OPINIÓN. Si uno mira el término «vértigo» en el Diccionario de la Real Academia de la Lengua Española encuentra cuatro acepciones. En lo que a un servidor respecta, sin duda la que me afecta es la que hace referencia al «vértigo de la altura», por aquello de mi más profundo respeto a volar y a todo lo que se aleje en demasía de la corteza terrestre. Sin embargo, el Atleti Femenino parece acusar un «vértigo» muy distinto, aquel que se define como una turbación del juicio, repentina y pasajera.
Es lógico. Al final, el Atleti Femenino vive una situación totalmente nueva. Bien es cierto que este equipo ha debutado en Champions, ganar una Copa de la Reina y asentarse entre los dos o tres mejores equipos del país. Sin embargo, es la primera vez que el conjunto rojiblanco llega con opciones reales de ganar la Liga a la recta final de la misma. Ya decía Luis Aragonés que el campeonato doméstico se decidía en los últimos 10 partidos y esta barrera psicológica parece haber afectado a las colchoneras.

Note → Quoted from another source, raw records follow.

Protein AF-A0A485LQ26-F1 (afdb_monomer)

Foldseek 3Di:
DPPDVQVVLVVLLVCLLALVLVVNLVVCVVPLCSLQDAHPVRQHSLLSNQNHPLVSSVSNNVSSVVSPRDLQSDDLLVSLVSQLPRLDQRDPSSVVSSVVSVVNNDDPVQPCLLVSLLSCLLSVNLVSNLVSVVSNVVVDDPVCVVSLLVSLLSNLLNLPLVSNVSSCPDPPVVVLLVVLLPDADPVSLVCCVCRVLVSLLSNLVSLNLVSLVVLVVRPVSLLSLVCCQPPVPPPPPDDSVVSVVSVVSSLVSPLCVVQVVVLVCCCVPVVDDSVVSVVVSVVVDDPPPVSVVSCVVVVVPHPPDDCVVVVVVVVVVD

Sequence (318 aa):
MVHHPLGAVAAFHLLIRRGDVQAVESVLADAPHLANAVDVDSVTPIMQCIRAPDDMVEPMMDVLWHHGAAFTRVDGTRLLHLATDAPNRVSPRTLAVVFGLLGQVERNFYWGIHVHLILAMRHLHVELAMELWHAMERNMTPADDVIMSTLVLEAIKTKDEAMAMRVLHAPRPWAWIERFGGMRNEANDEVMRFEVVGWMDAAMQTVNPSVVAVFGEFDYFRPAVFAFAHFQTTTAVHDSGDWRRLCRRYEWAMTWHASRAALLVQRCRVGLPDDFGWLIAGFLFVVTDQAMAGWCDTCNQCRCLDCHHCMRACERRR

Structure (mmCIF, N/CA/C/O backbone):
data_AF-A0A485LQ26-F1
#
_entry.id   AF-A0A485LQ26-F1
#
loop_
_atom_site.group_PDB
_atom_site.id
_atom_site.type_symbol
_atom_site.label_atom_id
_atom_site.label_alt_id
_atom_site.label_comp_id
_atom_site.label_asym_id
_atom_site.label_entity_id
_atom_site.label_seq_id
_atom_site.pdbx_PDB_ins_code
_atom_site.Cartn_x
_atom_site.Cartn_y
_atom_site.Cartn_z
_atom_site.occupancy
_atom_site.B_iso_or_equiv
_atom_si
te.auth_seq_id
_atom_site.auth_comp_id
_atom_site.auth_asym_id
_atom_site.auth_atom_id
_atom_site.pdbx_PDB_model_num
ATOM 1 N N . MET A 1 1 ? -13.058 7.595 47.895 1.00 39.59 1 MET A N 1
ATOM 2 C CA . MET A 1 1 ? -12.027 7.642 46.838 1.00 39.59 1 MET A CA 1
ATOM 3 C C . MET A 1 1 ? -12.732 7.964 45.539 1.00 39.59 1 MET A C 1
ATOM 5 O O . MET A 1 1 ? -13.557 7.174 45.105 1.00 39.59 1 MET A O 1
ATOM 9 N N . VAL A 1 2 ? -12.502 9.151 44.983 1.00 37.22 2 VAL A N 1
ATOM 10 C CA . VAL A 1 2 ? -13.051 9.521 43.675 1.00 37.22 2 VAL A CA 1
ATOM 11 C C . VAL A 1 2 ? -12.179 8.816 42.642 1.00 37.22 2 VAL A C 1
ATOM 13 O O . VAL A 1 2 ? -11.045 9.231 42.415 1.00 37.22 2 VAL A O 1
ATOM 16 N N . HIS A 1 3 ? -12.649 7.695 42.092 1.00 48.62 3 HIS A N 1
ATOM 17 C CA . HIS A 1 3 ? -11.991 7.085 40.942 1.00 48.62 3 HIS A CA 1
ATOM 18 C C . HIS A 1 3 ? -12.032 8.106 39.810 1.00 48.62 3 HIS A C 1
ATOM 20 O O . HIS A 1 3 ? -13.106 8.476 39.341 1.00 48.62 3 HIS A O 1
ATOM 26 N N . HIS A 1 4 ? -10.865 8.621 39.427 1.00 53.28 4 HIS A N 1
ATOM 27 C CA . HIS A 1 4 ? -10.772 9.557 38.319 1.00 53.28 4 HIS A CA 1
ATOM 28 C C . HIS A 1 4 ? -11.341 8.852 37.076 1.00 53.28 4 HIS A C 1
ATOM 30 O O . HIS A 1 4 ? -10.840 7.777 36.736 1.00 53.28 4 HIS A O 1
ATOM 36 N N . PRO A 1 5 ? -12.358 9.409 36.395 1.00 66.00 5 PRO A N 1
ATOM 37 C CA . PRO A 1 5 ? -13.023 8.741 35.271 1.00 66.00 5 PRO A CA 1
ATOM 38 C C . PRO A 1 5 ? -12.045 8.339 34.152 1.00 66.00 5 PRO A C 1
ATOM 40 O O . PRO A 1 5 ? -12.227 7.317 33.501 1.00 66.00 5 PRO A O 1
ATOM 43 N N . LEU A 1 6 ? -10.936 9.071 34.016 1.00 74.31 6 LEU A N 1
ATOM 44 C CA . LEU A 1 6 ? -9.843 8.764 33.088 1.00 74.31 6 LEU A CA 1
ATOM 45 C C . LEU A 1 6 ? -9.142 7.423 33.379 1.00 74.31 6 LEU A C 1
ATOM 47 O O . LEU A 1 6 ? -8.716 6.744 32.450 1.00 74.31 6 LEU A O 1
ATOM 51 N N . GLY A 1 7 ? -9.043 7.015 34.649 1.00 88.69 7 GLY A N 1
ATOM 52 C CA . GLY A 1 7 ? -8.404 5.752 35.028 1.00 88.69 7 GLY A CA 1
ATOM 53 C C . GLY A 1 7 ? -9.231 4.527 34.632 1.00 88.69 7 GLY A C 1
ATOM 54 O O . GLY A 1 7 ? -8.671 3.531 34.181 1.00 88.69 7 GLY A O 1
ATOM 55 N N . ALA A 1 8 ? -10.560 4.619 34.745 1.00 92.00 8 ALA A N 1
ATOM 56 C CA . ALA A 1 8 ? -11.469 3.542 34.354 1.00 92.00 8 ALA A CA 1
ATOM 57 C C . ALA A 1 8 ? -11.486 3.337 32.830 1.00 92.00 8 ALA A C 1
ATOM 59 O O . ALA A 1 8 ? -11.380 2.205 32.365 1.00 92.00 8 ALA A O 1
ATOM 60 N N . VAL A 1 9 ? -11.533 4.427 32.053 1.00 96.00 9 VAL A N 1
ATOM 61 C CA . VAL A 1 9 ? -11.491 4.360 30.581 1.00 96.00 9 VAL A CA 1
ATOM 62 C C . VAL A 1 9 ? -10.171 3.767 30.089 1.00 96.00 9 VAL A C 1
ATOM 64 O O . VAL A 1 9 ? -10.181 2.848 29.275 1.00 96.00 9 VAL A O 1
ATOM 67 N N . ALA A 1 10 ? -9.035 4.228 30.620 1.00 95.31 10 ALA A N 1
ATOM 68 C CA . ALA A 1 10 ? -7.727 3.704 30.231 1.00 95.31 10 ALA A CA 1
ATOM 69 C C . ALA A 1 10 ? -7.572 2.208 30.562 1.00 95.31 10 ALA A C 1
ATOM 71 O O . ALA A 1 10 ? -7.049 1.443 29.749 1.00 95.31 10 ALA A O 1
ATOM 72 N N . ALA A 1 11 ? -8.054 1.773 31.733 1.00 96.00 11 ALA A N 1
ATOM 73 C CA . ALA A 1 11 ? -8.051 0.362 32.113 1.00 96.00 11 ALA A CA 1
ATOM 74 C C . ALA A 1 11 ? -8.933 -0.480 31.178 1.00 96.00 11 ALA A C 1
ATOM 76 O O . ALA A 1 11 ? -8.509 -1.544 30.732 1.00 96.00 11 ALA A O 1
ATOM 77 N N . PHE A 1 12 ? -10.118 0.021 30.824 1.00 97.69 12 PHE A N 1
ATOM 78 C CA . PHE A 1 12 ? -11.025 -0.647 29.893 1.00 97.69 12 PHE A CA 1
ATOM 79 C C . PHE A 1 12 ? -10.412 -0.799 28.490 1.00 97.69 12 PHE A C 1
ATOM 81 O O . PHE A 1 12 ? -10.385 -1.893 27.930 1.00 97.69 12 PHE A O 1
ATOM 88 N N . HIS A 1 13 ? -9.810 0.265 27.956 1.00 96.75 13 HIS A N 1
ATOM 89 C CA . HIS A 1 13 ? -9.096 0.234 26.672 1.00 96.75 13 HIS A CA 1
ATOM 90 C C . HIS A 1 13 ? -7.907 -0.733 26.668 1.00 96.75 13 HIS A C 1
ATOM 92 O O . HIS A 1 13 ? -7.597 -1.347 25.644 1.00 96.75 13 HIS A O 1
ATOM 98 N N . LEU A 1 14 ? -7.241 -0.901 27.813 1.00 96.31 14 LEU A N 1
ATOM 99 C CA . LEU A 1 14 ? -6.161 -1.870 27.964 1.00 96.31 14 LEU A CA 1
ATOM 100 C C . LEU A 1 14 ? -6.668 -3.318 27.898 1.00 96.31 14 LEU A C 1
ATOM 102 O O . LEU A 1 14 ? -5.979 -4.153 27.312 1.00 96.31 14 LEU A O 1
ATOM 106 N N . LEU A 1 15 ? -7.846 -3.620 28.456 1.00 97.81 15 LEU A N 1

Al final, la clasificación indica que el Atleti Femenino es el único equipo imbatido de la Liga Iberdrola, que sólo ha cedido cuatro empates y que es líder con dos puntos de ventaja en relación al FC Barcelona con tan sólo seis jornadas por disputarse. Sin embargo y a diferencia de su rival, acostumbrado a convivir con esta situación año tras año, el Atleti Femenino está viendo como en las últimas jornadas los partidos se le atragantan y cuesta mucho más resolverlos.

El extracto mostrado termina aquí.